### TASK DIRECTIONS
With the pictures omitted, print exactly the lines below, from the one containing "ATOM 9 N N ." through the one containing "ATOM 16 N N", and nothing else.

BEGIN DATA EXCERPTS

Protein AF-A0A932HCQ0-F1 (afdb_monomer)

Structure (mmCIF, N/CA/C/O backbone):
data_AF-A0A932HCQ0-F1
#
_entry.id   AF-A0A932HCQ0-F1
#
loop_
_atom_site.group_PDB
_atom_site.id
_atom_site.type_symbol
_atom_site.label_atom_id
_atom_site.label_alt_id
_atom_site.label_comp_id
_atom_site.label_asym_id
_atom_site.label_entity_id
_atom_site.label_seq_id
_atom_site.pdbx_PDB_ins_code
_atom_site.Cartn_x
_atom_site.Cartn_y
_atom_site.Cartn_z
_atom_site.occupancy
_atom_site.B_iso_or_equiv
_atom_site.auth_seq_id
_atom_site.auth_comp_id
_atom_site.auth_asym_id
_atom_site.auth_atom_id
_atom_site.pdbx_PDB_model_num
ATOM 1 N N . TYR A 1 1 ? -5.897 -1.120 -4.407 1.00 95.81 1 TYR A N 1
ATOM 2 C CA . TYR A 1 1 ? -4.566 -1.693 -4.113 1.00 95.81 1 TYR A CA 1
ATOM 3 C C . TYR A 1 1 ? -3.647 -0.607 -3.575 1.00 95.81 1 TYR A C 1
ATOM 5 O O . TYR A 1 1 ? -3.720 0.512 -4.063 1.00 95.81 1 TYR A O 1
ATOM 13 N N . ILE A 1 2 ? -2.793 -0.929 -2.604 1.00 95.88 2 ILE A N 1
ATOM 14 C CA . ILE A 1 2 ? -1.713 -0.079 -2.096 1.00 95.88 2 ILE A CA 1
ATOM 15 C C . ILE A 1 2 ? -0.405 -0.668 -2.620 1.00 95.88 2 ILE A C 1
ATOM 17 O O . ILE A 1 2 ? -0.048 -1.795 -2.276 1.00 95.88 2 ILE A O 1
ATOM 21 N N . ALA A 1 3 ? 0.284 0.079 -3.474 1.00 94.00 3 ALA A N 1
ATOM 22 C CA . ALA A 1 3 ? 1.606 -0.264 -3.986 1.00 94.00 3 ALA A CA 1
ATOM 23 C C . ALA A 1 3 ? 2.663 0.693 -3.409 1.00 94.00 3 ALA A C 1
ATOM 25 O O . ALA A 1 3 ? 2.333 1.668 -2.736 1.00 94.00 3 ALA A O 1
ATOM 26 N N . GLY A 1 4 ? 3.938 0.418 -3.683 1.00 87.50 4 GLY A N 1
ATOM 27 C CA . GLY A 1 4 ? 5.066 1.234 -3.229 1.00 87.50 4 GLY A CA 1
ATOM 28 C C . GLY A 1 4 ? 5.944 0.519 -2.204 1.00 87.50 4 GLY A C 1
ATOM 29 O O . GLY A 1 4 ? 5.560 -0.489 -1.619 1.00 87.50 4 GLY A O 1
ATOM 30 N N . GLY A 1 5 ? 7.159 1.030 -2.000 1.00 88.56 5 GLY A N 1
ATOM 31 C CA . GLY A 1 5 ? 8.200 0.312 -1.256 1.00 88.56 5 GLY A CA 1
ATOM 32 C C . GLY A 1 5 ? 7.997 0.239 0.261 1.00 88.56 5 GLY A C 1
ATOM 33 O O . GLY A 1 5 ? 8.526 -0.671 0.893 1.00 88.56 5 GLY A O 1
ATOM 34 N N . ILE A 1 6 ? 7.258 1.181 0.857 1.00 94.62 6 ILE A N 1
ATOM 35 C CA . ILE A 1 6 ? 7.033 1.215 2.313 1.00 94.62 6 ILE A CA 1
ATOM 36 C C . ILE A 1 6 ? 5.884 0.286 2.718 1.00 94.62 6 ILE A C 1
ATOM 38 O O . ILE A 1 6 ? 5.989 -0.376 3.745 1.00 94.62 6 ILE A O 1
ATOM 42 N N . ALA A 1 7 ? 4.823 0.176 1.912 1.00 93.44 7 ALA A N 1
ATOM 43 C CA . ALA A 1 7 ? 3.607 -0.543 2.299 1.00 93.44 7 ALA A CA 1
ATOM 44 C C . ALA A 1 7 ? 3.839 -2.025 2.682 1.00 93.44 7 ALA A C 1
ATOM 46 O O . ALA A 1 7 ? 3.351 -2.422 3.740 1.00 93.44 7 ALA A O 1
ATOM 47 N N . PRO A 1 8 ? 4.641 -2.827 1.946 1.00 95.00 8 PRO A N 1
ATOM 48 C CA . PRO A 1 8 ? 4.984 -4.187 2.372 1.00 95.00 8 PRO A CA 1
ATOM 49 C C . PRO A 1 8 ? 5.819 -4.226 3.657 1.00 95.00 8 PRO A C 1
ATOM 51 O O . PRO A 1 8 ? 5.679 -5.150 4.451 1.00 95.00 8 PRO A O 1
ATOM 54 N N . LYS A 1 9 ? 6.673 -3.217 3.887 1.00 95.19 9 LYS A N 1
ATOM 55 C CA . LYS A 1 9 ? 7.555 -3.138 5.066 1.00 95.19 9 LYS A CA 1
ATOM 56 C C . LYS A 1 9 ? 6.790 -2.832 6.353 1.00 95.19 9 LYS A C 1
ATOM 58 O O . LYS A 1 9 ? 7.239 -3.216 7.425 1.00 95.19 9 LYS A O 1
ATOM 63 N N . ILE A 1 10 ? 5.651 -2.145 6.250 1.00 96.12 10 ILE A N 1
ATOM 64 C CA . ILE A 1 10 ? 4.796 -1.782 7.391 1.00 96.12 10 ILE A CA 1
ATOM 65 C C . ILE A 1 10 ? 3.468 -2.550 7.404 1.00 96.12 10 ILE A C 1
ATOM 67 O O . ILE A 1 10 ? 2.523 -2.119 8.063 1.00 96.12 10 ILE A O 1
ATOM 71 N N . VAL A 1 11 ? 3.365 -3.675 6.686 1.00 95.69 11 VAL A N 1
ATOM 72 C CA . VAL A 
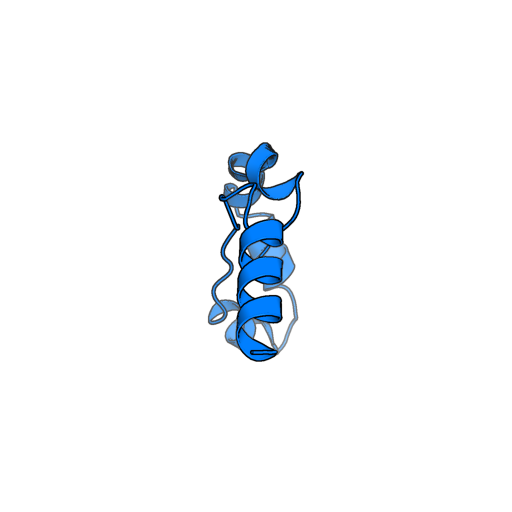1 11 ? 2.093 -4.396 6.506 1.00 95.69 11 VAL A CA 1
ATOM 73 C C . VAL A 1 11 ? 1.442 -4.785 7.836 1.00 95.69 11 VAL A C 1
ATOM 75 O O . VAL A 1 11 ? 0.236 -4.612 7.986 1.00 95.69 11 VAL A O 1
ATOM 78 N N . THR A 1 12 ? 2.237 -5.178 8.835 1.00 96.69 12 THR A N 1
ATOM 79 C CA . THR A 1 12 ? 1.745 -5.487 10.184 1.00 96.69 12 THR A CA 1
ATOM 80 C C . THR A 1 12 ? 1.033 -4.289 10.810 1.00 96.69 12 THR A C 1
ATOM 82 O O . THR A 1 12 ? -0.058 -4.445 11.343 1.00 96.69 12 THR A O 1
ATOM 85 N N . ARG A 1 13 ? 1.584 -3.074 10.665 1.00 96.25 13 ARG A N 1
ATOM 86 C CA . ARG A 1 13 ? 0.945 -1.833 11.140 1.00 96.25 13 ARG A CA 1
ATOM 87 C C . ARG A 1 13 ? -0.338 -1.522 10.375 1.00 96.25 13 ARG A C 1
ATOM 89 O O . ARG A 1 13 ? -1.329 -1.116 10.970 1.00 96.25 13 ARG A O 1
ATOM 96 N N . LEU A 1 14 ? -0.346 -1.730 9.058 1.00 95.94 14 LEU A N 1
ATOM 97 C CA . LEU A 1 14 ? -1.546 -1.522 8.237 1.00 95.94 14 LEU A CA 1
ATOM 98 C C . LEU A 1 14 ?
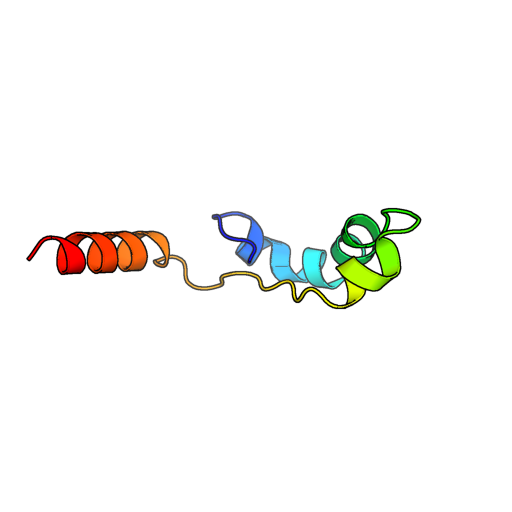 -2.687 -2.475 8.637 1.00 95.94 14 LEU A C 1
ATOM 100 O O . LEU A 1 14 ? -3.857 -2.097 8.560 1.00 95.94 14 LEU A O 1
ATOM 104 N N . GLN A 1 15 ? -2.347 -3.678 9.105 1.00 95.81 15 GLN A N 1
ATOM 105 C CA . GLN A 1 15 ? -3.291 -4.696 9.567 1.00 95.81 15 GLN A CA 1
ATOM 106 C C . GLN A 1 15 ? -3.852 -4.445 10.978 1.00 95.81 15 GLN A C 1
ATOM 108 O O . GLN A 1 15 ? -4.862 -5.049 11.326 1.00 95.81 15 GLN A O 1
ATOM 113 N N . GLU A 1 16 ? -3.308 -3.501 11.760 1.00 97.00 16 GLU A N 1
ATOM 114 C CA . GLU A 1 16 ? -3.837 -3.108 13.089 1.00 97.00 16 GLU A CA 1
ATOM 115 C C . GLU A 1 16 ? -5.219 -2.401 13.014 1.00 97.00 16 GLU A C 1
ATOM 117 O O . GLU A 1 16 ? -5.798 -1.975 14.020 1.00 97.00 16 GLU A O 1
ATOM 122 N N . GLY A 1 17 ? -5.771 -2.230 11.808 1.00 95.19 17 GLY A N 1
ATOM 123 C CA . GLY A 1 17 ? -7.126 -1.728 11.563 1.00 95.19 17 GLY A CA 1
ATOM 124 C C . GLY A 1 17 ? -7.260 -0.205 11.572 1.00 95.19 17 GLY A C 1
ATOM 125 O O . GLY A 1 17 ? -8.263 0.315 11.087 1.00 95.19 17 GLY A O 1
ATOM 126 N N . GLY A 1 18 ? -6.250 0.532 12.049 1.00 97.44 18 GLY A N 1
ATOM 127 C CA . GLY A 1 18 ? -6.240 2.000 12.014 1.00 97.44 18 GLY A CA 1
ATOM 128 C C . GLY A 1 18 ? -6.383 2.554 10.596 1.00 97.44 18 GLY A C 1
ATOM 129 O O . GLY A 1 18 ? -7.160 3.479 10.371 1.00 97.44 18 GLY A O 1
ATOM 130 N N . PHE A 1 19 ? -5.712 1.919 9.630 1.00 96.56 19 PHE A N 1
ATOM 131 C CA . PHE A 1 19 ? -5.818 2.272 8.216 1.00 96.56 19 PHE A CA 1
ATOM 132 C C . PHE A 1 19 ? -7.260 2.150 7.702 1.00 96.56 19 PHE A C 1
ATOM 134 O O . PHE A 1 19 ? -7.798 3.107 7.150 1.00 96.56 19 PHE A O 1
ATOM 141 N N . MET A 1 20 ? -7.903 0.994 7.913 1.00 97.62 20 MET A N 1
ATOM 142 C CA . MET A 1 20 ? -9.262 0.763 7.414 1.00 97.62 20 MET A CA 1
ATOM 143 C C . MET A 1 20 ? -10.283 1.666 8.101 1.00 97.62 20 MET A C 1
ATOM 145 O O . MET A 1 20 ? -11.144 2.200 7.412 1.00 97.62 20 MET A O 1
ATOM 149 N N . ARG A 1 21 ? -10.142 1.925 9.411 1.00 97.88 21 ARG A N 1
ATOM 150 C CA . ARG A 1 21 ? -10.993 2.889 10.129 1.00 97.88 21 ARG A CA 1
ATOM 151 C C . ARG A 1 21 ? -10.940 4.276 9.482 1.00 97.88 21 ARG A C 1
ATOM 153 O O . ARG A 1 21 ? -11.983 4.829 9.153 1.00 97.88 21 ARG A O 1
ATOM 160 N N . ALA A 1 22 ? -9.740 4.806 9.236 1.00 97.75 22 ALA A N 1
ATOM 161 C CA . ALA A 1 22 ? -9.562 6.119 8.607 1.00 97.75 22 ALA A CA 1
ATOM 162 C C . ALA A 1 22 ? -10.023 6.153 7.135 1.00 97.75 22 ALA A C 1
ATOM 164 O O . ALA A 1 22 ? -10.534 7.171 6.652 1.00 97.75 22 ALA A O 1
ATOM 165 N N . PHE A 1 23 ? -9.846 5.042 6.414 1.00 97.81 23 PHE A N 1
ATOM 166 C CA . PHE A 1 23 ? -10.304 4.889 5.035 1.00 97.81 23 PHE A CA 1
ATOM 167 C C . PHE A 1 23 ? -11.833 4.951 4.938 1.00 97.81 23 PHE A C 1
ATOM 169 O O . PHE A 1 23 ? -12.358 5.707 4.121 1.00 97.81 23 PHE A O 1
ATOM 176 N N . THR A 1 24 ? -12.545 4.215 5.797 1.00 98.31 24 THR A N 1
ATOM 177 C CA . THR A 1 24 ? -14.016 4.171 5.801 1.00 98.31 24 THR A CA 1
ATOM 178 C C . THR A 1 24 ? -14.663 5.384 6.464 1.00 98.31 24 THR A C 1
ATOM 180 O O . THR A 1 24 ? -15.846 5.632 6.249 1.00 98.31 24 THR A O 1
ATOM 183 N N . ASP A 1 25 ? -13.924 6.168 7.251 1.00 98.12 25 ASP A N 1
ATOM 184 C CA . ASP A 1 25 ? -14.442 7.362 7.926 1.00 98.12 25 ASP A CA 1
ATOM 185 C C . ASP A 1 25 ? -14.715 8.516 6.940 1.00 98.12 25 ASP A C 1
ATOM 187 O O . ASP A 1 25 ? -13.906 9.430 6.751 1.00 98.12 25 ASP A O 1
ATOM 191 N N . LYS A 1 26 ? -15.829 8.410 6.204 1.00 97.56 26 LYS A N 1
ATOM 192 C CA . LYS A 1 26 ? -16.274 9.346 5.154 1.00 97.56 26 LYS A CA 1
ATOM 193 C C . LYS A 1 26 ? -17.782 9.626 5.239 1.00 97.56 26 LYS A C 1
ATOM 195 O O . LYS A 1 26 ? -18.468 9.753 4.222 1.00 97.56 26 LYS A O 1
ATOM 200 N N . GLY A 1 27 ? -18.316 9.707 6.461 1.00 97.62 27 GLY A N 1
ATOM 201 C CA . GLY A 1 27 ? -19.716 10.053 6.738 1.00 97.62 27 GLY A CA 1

END DATA EXCERPTS
BEGIN DATA EXCERPTS

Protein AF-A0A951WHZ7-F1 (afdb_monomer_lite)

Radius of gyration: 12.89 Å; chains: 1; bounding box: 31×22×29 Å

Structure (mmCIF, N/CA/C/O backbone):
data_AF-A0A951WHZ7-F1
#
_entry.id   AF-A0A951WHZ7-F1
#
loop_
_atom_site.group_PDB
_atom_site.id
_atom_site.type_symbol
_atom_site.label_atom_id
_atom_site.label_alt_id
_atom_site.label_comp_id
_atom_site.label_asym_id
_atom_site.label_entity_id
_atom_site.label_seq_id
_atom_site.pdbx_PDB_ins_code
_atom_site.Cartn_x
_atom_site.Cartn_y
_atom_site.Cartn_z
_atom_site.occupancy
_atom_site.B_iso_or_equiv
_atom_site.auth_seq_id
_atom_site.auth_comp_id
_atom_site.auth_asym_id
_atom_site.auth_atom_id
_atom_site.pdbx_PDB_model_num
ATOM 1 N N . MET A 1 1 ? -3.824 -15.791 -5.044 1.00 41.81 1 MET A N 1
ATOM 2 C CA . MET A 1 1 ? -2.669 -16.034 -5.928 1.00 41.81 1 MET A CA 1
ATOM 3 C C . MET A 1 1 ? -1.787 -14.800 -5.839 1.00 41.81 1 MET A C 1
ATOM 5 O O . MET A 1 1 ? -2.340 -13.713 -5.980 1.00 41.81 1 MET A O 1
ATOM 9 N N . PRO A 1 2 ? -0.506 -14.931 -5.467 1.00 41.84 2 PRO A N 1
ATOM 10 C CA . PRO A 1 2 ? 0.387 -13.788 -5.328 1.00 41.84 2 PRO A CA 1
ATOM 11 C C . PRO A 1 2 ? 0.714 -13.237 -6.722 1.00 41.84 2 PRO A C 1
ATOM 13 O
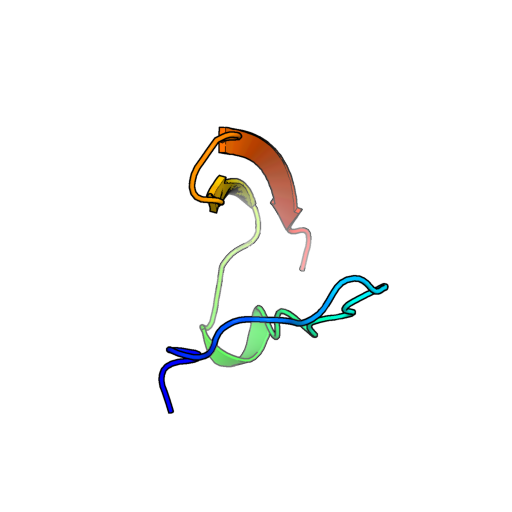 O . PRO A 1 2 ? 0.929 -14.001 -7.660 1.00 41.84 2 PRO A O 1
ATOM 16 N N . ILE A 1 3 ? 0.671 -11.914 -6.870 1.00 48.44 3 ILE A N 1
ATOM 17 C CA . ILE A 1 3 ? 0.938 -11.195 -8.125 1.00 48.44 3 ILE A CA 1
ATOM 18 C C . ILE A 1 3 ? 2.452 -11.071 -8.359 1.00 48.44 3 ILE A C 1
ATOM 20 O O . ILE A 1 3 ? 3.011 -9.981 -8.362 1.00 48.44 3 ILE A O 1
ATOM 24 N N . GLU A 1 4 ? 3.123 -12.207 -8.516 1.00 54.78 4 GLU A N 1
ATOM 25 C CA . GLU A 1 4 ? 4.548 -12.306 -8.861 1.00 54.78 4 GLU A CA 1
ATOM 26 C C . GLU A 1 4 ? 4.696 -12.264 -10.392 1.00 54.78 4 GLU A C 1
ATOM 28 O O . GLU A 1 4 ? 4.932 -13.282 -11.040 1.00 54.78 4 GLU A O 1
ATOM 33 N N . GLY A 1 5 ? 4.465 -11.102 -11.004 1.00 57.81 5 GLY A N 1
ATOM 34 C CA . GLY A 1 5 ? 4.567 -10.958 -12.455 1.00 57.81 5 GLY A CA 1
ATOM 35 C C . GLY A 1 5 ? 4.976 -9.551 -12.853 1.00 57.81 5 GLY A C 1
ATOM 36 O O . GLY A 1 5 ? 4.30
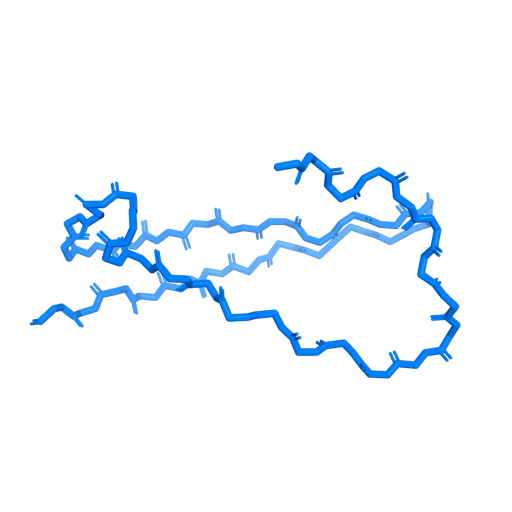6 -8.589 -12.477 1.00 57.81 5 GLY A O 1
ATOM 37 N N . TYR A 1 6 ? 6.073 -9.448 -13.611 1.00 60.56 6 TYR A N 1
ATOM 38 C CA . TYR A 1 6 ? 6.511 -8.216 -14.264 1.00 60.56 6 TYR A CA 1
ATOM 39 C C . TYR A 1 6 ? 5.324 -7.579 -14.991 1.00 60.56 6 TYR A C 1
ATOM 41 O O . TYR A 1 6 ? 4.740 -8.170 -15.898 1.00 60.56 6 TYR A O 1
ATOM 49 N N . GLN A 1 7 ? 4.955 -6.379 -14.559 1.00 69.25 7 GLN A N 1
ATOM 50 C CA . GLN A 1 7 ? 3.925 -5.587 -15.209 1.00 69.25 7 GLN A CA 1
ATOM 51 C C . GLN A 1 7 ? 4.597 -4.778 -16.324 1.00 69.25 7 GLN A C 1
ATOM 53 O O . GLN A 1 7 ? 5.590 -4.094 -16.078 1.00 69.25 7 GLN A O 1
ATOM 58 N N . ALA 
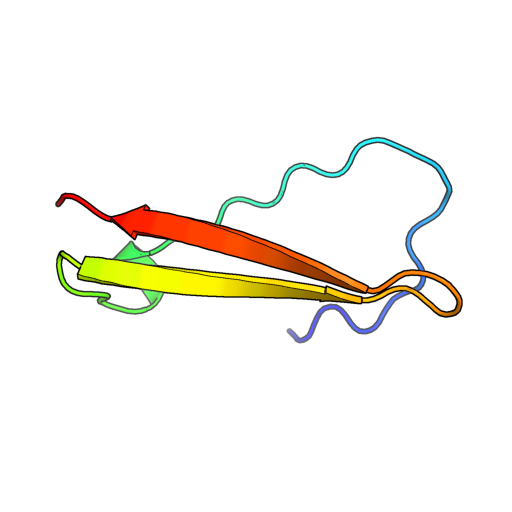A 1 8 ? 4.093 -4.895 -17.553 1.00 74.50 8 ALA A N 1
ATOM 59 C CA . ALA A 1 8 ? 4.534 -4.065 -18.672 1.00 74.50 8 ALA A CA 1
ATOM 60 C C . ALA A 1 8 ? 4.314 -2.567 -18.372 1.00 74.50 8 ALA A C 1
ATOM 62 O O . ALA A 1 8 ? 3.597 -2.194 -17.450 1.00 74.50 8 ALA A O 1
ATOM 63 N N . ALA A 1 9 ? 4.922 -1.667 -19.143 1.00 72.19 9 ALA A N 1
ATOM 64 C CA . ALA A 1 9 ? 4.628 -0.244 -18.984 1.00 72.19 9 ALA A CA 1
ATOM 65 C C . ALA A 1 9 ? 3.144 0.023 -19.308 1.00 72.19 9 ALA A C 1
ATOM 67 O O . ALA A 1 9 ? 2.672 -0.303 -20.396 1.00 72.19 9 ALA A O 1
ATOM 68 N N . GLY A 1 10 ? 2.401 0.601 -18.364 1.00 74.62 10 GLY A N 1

END DATA EXCERPTS

### TASK OUTPUT
ATOM 9 N N . PRO A 1 2 ? -0.506 -14.931 -5.467 1.00 41.84 2 PRO A N 1
ATOM 10 C CA . PRO A 1 2 ? 0.387 -13.788 -5.328 1.00 41.84 2 PRO A CA 1
ATOM 11 C C . PRO A 1 2 ? 0.714 -13.237 -6.722 1.00 41.84 2 PRO A C 1
ATOM 13 O
 O . PRO A 1 2 ? 0.929 -14.001 -7.660 1.00 41.84 2 PRO A O 1
ATOM 16 N N . ILE A 1 3 ? 0.671 -11.914 -6.870 1.00 48.44 3 ILE A N 1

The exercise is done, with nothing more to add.